Ken Gavranovic: That makes sense. I know we had some fun times talking with a lot of enterprises across the globe at New Relic because when we think about transformation, it's always people, process, and technology. It's all three of those coming together and bringing a book that hits on the technical parts but also some of the people process parts, I know that's a crucial component that you hit on a lot in the book.

Lee Atchison: It's very clear that you can't solve scaling and availability by code. You can't solve it by just wishing it away. It's a combination of developers and management doing the right things, and putting processes and procedures in place to do the right things. And all those things together, really have to work as a cohesive whole, for you to be able to build a system that's highly available and still be able to scale. Just as a simple example, we've talked about this topic a lot, Ken, risk management. 

Risk management/ Risk matrix

Lee Atchison: The ability to come up with and figure out what the risks of your application are, to reduce availability risk to your application, and be able to scale, that's as much of a process issue, as it is a technical issue. When you build technical debt into the application, dealing with that technical debt and understanding which of it you need to remove versus living with, that's a process issue, not a technical issue. And putting all those things into place requires a whole cohesive process that's not just technology, not just management, not just engineering, not just a key. It involves everybody working together to make that happen across all the different disciplines that are important in building an application.

Ken Gavranovic: Lee, let's double-click for a moment on the risk matrix. I always think that's interesting because a lot of times when people first go to a risk matrix, they say, "Okay, let me identify what the key risks of the business are. What are some shaky things"? But it's also a really powerful tool to not only understand risk but also understand where you should invest. Think about the number of times that you and I have talked to large enterprises where maybe after a major outage or a major impact, they came back and realized that for years, they had underinvested in that particular area because maybe it was running okay. But no one had a risk matrix, a data point to show that this area is risky and it makes sense to invest. So, even for technology leaders, it's a great tool to talk about investment with their business partners.

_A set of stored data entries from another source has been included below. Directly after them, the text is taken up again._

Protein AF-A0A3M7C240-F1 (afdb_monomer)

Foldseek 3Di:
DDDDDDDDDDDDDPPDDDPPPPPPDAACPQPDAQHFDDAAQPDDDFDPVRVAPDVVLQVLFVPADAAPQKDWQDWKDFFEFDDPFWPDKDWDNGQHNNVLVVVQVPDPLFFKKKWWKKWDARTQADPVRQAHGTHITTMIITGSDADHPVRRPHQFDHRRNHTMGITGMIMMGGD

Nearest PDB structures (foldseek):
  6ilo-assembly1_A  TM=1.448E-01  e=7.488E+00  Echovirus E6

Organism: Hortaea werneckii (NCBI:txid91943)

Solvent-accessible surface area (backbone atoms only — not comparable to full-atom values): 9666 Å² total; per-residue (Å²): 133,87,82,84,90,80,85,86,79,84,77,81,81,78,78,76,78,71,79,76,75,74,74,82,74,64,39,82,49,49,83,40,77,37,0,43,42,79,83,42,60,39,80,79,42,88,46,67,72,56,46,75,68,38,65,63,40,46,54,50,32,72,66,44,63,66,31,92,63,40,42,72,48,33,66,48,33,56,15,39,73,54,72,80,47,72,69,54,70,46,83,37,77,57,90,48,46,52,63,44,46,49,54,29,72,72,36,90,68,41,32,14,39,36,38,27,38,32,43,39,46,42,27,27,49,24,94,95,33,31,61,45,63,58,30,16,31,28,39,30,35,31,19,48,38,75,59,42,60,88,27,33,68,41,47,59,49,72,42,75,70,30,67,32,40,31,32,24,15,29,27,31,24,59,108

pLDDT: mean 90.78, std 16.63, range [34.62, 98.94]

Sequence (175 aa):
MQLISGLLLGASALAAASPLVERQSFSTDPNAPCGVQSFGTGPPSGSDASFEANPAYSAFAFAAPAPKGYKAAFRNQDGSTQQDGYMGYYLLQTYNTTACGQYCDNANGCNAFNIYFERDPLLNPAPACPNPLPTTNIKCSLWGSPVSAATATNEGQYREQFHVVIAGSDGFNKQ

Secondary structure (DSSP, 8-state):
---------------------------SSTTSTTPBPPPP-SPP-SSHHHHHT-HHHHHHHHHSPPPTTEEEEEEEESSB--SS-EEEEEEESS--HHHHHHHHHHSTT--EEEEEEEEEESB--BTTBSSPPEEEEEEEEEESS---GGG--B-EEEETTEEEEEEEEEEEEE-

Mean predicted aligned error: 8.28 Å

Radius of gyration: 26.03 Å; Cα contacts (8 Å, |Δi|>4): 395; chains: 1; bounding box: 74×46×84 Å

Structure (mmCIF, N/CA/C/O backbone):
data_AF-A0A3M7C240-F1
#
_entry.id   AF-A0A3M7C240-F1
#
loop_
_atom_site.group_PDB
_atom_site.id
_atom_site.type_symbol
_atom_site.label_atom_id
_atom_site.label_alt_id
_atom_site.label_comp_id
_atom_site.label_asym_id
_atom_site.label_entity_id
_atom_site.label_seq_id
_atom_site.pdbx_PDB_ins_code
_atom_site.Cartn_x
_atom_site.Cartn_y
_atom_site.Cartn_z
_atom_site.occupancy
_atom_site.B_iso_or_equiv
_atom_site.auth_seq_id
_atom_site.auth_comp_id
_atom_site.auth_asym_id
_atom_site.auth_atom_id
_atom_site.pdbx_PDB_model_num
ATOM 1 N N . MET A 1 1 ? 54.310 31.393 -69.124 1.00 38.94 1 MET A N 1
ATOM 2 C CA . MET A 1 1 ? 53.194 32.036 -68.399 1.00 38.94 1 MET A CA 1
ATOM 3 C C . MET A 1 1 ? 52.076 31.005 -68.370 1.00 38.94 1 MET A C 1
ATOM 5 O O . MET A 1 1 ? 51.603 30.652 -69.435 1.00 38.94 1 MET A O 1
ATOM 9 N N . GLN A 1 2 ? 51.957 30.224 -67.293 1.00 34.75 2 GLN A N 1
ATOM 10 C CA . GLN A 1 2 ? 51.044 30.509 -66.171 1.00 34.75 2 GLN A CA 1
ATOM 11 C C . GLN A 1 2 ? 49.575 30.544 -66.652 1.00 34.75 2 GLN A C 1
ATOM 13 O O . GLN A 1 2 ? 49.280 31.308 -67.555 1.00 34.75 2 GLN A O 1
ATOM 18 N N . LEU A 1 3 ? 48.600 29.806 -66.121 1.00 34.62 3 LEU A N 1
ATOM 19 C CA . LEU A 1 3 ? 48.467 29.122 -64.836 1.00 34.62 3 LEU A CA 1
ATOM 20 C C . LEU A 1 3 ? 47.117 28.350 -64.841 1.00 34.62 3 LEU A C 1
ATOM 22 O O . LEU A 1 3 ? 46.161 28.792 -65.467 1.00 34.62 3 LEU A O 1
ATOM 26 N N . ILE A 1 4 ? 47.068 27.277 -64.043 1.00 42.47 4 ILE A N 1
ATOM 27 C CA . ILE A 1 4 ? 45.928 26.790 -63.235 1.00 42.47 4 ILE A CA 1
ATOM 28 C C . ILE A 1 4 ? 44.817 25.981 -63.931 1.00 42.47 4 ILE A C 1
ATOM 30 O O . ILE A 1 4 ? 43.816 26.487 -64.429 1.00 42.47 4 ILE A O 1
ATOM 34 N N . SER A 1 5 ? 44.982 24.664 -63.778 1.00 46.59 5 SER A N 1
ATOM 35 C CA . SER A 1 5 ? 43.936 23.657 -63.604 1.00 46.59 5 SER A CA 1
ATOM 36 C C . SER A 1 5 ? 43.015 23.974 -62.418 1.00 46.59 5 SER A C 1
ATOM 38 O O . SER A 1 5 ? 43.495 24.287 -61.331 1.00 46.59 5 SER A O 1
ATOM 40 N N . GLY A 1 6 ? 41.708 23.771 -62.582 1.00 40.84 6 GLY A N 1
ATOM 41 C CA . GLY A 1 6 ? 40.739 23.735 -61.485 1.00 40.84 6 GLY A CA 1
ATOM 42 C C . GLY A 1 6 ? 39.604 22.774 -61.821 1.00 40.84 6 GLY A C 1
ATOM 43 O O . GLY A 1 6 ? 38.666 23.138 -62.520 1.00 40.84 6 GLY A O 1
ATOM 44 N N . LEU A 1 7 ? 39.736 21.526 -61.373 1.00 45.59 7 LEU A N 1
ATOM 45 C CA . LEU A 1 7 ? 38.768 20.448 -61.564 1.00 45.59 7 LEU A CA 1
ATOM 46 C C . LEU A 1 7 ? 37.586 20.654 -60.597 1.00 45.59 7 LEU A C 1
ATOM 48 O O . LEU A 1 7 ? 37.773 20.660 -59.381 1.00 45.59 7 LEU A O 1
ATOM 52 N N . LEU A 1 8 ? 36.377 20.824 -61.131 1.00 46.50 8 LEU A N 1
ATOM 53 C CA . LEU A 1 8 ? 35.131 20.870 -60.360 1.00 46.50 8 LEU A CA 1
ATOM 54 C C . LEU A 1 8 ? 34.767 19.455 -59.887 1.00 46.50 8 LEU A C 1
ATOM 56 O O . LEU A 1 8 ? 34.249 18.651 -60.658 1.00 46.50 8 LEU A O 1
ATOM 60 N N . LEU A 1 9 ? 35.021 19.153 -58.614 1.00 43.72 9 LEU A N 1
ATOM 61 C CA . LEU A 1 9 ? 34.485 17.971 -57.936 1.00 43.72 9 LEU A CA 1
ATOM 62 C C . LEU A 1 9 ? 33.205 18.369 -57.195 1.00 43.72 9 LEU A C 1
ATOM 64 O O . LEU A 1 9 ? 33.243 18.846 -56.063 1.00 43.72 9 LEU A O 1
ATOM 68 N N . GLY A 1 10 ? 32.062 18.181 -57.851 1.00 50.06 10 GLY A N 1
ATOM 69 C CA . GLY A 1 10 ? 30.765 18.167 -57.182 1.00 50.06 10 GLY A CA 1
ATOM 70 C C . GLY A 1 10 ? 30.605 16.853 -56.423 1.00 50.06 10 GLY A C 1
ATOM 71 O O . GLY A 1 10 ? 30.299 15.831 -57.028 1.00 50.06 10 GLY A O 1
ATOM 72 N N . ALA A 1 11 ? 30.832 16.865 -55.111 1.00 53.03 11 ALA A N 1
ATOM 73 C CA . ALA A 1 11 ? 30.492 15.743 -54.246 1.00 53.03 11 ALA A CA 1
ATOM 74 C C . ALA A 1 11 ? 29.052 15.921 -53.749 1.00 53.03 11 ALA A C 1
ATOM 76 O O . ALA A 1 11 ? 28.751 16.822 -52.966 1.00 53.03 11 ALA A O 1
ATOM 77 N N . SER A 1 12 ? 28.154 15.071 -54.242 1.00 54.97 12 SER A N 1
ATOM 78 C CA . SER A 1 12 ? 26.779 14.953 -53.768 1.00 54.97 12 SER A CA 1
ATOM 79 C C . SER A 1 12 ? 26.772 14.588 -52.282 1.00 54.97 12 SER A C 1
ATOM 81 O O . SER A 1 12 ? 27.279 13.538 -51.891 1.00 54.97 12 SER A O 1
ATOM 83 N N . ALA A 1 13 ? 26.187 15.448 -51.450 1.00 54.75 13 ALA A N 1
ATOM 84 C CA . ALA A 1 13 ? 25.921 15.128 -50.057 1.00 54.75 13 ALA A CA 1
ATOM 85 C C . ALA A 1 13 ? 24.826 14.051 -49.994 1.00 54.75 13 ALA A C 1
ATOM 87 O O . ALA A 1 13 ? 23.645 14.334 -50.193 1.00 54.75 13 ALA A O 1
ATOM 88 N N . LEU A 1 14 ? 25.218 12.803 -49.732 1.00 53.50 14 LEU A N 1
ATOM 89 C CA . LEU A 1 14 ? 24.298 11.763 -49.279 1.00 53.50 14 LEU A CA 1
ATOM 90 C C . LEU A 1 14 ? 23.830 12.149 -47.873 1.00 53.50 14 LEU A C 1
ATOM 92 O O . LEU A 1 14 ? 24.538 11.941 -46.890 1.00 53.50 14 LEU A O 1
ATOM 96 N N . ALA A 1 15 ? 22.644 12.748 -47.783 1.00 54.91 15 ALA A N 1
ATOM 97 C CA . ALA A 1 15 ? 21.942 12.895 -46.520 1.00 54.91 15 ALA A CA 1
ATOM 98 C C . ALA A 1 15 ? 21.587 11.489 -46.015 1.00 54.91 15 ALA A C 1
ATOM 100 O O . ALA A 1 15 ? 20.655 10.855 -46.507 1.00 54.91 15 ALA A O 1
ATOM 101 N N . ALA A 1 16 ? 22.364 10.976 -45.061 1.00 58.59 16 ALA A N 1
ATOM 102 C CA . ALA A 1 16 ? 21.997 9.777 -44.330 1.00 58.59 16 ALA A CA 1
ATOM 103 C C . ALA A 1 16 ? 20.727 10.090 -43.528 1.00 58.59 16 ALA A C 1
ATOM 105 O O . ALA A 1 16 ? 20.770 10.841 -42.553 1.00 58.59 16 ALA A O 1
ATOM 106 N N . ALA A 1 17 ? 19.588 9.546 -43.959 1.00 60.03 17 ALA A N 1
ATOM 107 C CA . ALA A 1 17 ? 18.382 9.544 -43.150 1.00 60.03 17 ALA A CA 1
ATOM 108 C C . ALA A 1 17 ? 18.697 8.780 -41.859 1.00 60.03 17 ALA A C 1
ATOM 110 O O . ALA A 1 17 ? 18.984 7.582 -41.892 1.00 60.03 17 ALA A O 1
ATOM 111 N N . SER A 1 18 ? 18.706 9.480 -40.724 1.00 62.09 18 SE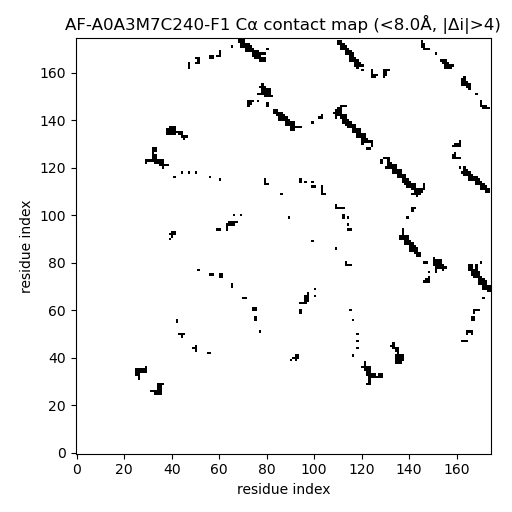R A N 1
ATOM 112 C CA . SER A 1 18 ? 18.771 8.823 -39.422 1.00 62.09 18 SER A CA 1
ATOM 113 C C . SER A 1 18 ? 17.578 7.872 -39.316 1.00 62.09 18 SER A C 1
ATOM 115 O O . SER A 1 18 ? 16.469 8.286 -39.672 1.00 62.09 18 SER A O 1
ATOM 117 N N . PRO A 1 19 ? 17.755 6.621 -38.850 1.00 54.09 19 PRO A N 1
ATOM 118 C CA . PRO A 1 19 ? 16.606 5.786 -38.560 1.00 54.09 19 PRO A CA 1
ATOM 119 C C . PRO A 1 19 ? 15.785 6.540 -37.517 1.00 54.09 19 PRO A C 1
ATOM 121 O O . PRO A 1 19 ? 16.286 6.881 -36.443 1.00 54.09 19 PRO A O 1
ATOM 124 N N . LEU A 1 20 ? 14.541 6.865 -37.867 1.00 54.19 20 LEU A N 1
ATOM 125 C CA . LEU A 1 20 ? 13.560 7.269 -36.880 1.00 54.19 20 LEU A CA 1
ATOM 126 C C . LEU A 1 20 ? 13.501 6.103 -35.898 1.00 54.19 20 LEU A C 1
ATOM 128 O O . LEU A 1 20 ? 13.036 5.023 -36.250 1.00 54.19 20 LEU A O 1
ATOM 132 N N . VAL A 1 21 ? 14.058 6.296 -34.703 1.00 55.22 21 VAL A N 1
ATOM 133 C CA . VAL A 1 21 ? 13.801 5.403 -33.581 1.00 55.22 21 VAL A CA 1
ATOM 134 C C . VAL A 1 21 ? 12.293 5.450 -33.407 1.00 55.22 21 VAL A C 1
ATOM 136 O O . VAL A 1 21 ? 11.749 6.460 -32.956 1.00 55.22 21 VAL A O 1
ATOM 139 N N . GLU A 1 22 ? 11.616 4.400 -33.861 1.00 55.84 22 GLU A N 1
ATOM 140 C CA . GLU A 1 22 ? 10.214 4.181 -33.566 1.00 55.84 22 GLU A CA 1
ATOM 141 C C . GLU A 1 22 ? 10.115 4.235 -32.045 1.00 55.84 22 GLU A C 1
ATOM 143 O O . GLU A 1 22 ? 10.701 3.409 -31.342 1.00 55.84 22 GLU A O 1
ATOM 148 N N . ARG A 1 23 ? 9.501 5.303 -31.517 1.00 55.84 23 ARG A N 1
ATOM 149 C CA . ARG A 1 23 ? 9.247 5.392 -30.083 1.00 55.84 23 ARG A CA 1
ATOM 150 C C . ARG A 1 23 ? 8.450 4.144 -29.758 1.00 55.84 23 ARG A C 1
ATOM 152 O O . ARG A 1 23 ? 7.321 4.040 -30.227 1.00 55.84 23 ARG A O 1
ATOM 159 N N . GLN A 1 24 ? 9.029 3.219 -28.995 1.00 59.41 24 GLN A N 1
ATOM 160 C CA . GLN A 1 24 ? 8.269 2.112 -28.436 1.00 59.41 24 GLN A CA 1
ATOM 161 C C . GLN A 1 24 ? 7.116 2.732 -27.649 1.00 59.41 24 GLN A C 1
ATOM 163 O O . GLN A 1 24 ? 7.303 3.296 -26.571 1.00 59.41 24 GLN A O 1
ATOM 168 N N . SER A 1 25 ? 5.930 2.728 -28.246 1.00 70.06 25 SER A N 1
ATOM 169 C CA . SER A 1 25 ? 4.715 3.161 -27.589 1.00 70.06 25 SER A CA 1
ATOM 170 C C . SER A 1 25 ? 4.346 2.049 -26.623 1.00 70.06 25 SER A C 1
ATOM 172 O O . SER A 1 25 ? 3.880 0.991 -27.046 1.00 70.06 25 SER A O 1
ATOM 174 N N . PHE A 1 26 ? 4.614 2.258 -25.336 1.00 77.19 26 PHE A N 1
ATOM 175 C CA . PHE A 1 26 ? 4.123 1.357 -24.301 1.00 77.19 26 PHE A CA 1
ATOM 176 C C . PHE A 1 26 ? 2.594 1.311 -24.353 1.00 77.19 26 PHE A C 1
ATOM 178 O O . PHE A 1 26 ? 1.943 2.334 -24.585 1.00 77.19 26 PHE A O 1
ATOM 185 N N . SER A 1 27 ? 2.030 0.116 -24.171 1.00 88.00 27 SER A N 1
ATOM 186 C CA . SER A 1 27 ? 0.579 -0.072 -24.175 1.00 88.00 27 SER A CA 1
ATOM 187 C C . SER A 1 27 ? -0.063 0.729 -23.043 1.00 88.00 27 SER A C 1
ATOM 189 O O . SER A 1 27 ? 0.473 0.790 -21.936 1.00 88.00 27 SER A O 1
ATOM 191 N N . THR A 1 28 ? -1.225 1.325 -23.300 1.00 90.88 28 THR A N 1
ATOM 192 C CA . THR A 1 28 ? -2.045 1.962 -22.261 1.00 90.88 28 THR A CA 1
ATOM 193 C C . THR A 1 28 ? -2.915 0.961 -21.500 1.00 90.88 28 THR A C 1
ATOM 195 O O . THR A 1 28 ? -3.501 1.329 -20.486 1.00 90.88 28 THR A O 1
ATOM 198 N N . ASP A 1 29 ? -3.008 -0.289 -21.965 1.00 94.81 29 ASP A N 1
ATOM 199 C CA . ASP A 1 29 ? -3.609 -1.383 -21.202 1.00 94.81 29 ASP A CA 1
ATOM 200 C C . ASP A 1 29 ? -2.607 -1.870 -20.141 1.00 94.81 29 ASP A C 1
ATOM 202 O O . ASP A 1 29 ? -1.578 -2.441 -20.518 1.00 94.81 29 ASP A O 1
ATOM 206 N N . PRO A 1 30 ? -2.885 -1.696 -18.834 1.00 94.00 30 PRO A N 1
ATOM 207 C CA . PRO A 1 30 ? -1.976 -2.105 -17.766 1.00 94.00 30 PRO A CA 1
ATOM 208 C C . PRO A 1 30 ? -1.773 -3.626 -17.687 1.00 94.00 30 PRO A C 1
ATOM 210 O O . PRO A 1 30 ? -0.853 -4.071 -17.008 1.00 94.00 30 PRO A O 1
ATOM 213 N N . ASN A 1 31 ? -2.591 -4.441 -18.358 1.00 95.31 31 ASN A N 1
ATOM 214 C CA . ASN A 1 31 ? -2.420 -5.897 -18.381 1.00 95.31 31 ASN A CA 1
ATOM 215 C C . ASN A 1 31 ? -1.586 -6.380 -19.573 1.00 95.31 31 ASN A C 1
ATOM 217 O O . ASN A 1 31 ? -1.110 -7.516 -19.571 1.00 95.31 31 ASN A O 1
ATOM 221 N N . ALA A 1 32 ? -1.375 -5.535 -20.583 1.00 96.62 32 ALA A N 1
ATOM 222 C CA . ALA A 1 32 ? -0.537 -5.881 -21.722 1.00 96.62 32 ALA A CA 1
ATOM 223 C C . ALA A 1 32 ? 0.940 -6.022 -21.296 1.00 96.62 32 ALA A C 1
ATOM 225 O O . ALA A 1 32 ? 1.364 -5.377 -20.331 1.00 96.62 32 ALA A O 1
ATOM 226 N N . PRO A 1 33 ? 1.755 -6.824 -22.008 1.00 96.19 33 PRO A N 1
ATOM 227 C CA . PRO A 1 33 ? 3.204 -6.832 -21.827 1.00 96.19 33 PRO A CA 1
ATOM 228 C C . PRO A 1 33 ? 3.772 -5.415 -21.921 1.00 96.19 33 PRO A C 1
ATOM 230 O O . PRO A 1 33 ? 3.527 -4.712 -22.903 1.00 96.19 33 PRO A O 1
ATOM 233 N N . CYS A 1 34 ? 4.513 -4.984 -20.900 1.00 96.62 34 CYS A N 1
ATOM 234 C CA . CYS A 1 34 ? 5.043 -3.623 -20.806 1.00 96.62 34 CYS A CA 1
ATOM 235 C C . CYS A 1 34 ? 3.969 -2.523 -20.869 1.00 96.62 34 CYS A C 1
ATOM 237 O O . CYS A 1 34 ? 4.237 -1.410 -21.320 1.00 96.62 34 CYS A O 1
ATOM 239 N N . GLY A 1 35 ? 2.749 -2.832 -20.423 1.00 97.25 35 GLY A N 1
ATOM 240 C CA . GLY A 1 35 ? 1.664 -1.871 -20.278 1.00 97.25 35 GLY A CA 1
ATOM 241 C C . GLY A 1 35 ? 1.910 -0.896 -19.132 1.00 97.25 35 GLY A C 1
ATOM 242 O O . GLY A 1 35 ? 2.332 -1.308 -18.049 1.00 97.25 35 GLY A O 1
ATOM 243 N N . VAL A 1 36 ? 1.652 0.391 -19.355 1.00 96.56 36 VAL A N 1
ATOM 244 C CA . VAL A 1 36 ? 1.878 1.456 -18.367 1.00 96.56 36 VAL A CA 1
ATOM 245 C C . VAL A 1 36 ? 1.061 1.200 -17.098 1.00 96.56 36 VAL A C 1
ATOM 247 O O . VAL A 1 36 ? -0.147 0.982 -17.162 1.00 96.56 36 VAL A O 1
ATOM 250 N N . GLN A 1 37 ? 1.728 1.231 -15.943 1.00 96.19 37 GLN A N 1
ATOM 251 C CA . GLN A 1 37 ? 1.107 1.116 -14.622 1.00 96.19 37 GLN A CA 1
ATOM 252 C C . GLN A 1 37 ? 0.858 2.496 -14.004 1.00 96.19 37 GLN A C 1
ATOM 254 O O . GLN A 1 37 ? 1.345 3.524 -14.480 1.00 96.19 37 GLN A O 1
ATOM 259 N N . SER A 1 38 ? 0.099 2.525 -12.911 1.00 93.75 38 SER A N 1
ATOM 260 C CA . SER A 1 38 ? -0.122 3.747 -12.141 1.00 93.75 38 SER A CA 1
ATOM 261 C C . SER A 1 38 ? 1.172 4.263 -11.508 1.00 93.75 38 SER A C 1
ATOM 263 O O . SER A 1 38 ? 1.954 3.493 -10.957 1.00 93.75 38 SER A O 1
ATOM 265 N N . PHE A 1 39 ? 1.364 5.582 -11.549 1.00 94.19 39 PHE A N 1
ATOM 266 C CA . PHE A 1 39 ? 2.466 6.258 -10.872 1.00 94.19 39 PHE A CA 1
ATOM 267 C C . PHE A 1 39 ? 2.076 6.565 -9.422 1.00 94.19 39 PHE A C 1
ATOM 269 O O . PHE A 1 39 ? 1.098 7.276 -9.178 1.00 94.19 39 PHE A O 1
ATOM 276 N N . GLY A 1 40 ? 2.842 6.037 -8.474 1.00 94.75 40 GLY A N 1
ATOM 277 C CA . GLY A 1 40 ? 2.629 6.239 -7.050 1.00 94.75 40 GLY A CA 1
ATOM 278 C C . GLY A 1 40 ? 3.269 7.520 -6.517 1.00 94.75 40 GLY A C 1
ATOM 279 O O . GLY A 1 40 ? 4.204 8.071 -7.097 1.00 94.75 40 GLY A O 1
ATOM 280 N N . THR A 1 41 ? 2.755 8.004 -5.389 1.00 96.12 41 THR A N 1
ATOM 281 C CA . THR A 1 41 ? 3.206 9.244 -4.733 1.00 96.12 41 THR A CA 1
ATOM 282 C C . THR A 1 41 ? 3.894 9.013 -3.393 1.00 96.12 41 THR A C 1
ATOM 284 O O . THR A 1 41 ? 4.203 9.972 -2.682 1.00 96.12 41 THR A O 1
ATOM 287 N N . GLY A 1 42 ? 4.127 7.756 -3.014 1.00 95.44 42 GLY A N 1
ATOM 288 C CA . GLY A 1 42 ? 4.889 7.448 -1.814 1.00 95.44 42 GLY A CA 1
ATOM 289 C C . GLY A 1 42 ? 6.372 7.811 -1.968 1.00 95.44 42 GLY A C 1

Lee Atchison: Absolutely. I think the under-recognized value of maintaining and building risk matrices is the ability to communicate with upper management. When your management comes to you and is frustrated because you're not getting the things done you need to get done or they think that you need to get done, and you start talking to them about all these other things you need to do, it's hard to explain and have the conversations to understand what's important and what's not. When management wants new features and engineering wants to improve things and operations just want things to work no matter what all of these different competing requirements can't be prioritized against each other. What the risk matrix does is it puts all of those things together into a single format and it starts putting measures on these things. So, you can tell that not doing this capability is gonna cost us this amount later on because of this risk that's going along with it. And by doing that, you can communicate both technical risks up, but also product risk down throughout the organization and start being able to prioritize and make decisions a lot better on what things are the most important things to work on first. Is it more important to remove this technical debt or add this new feature? What's more important? How do you make those decisions? A risk matrix can help you accomplish that.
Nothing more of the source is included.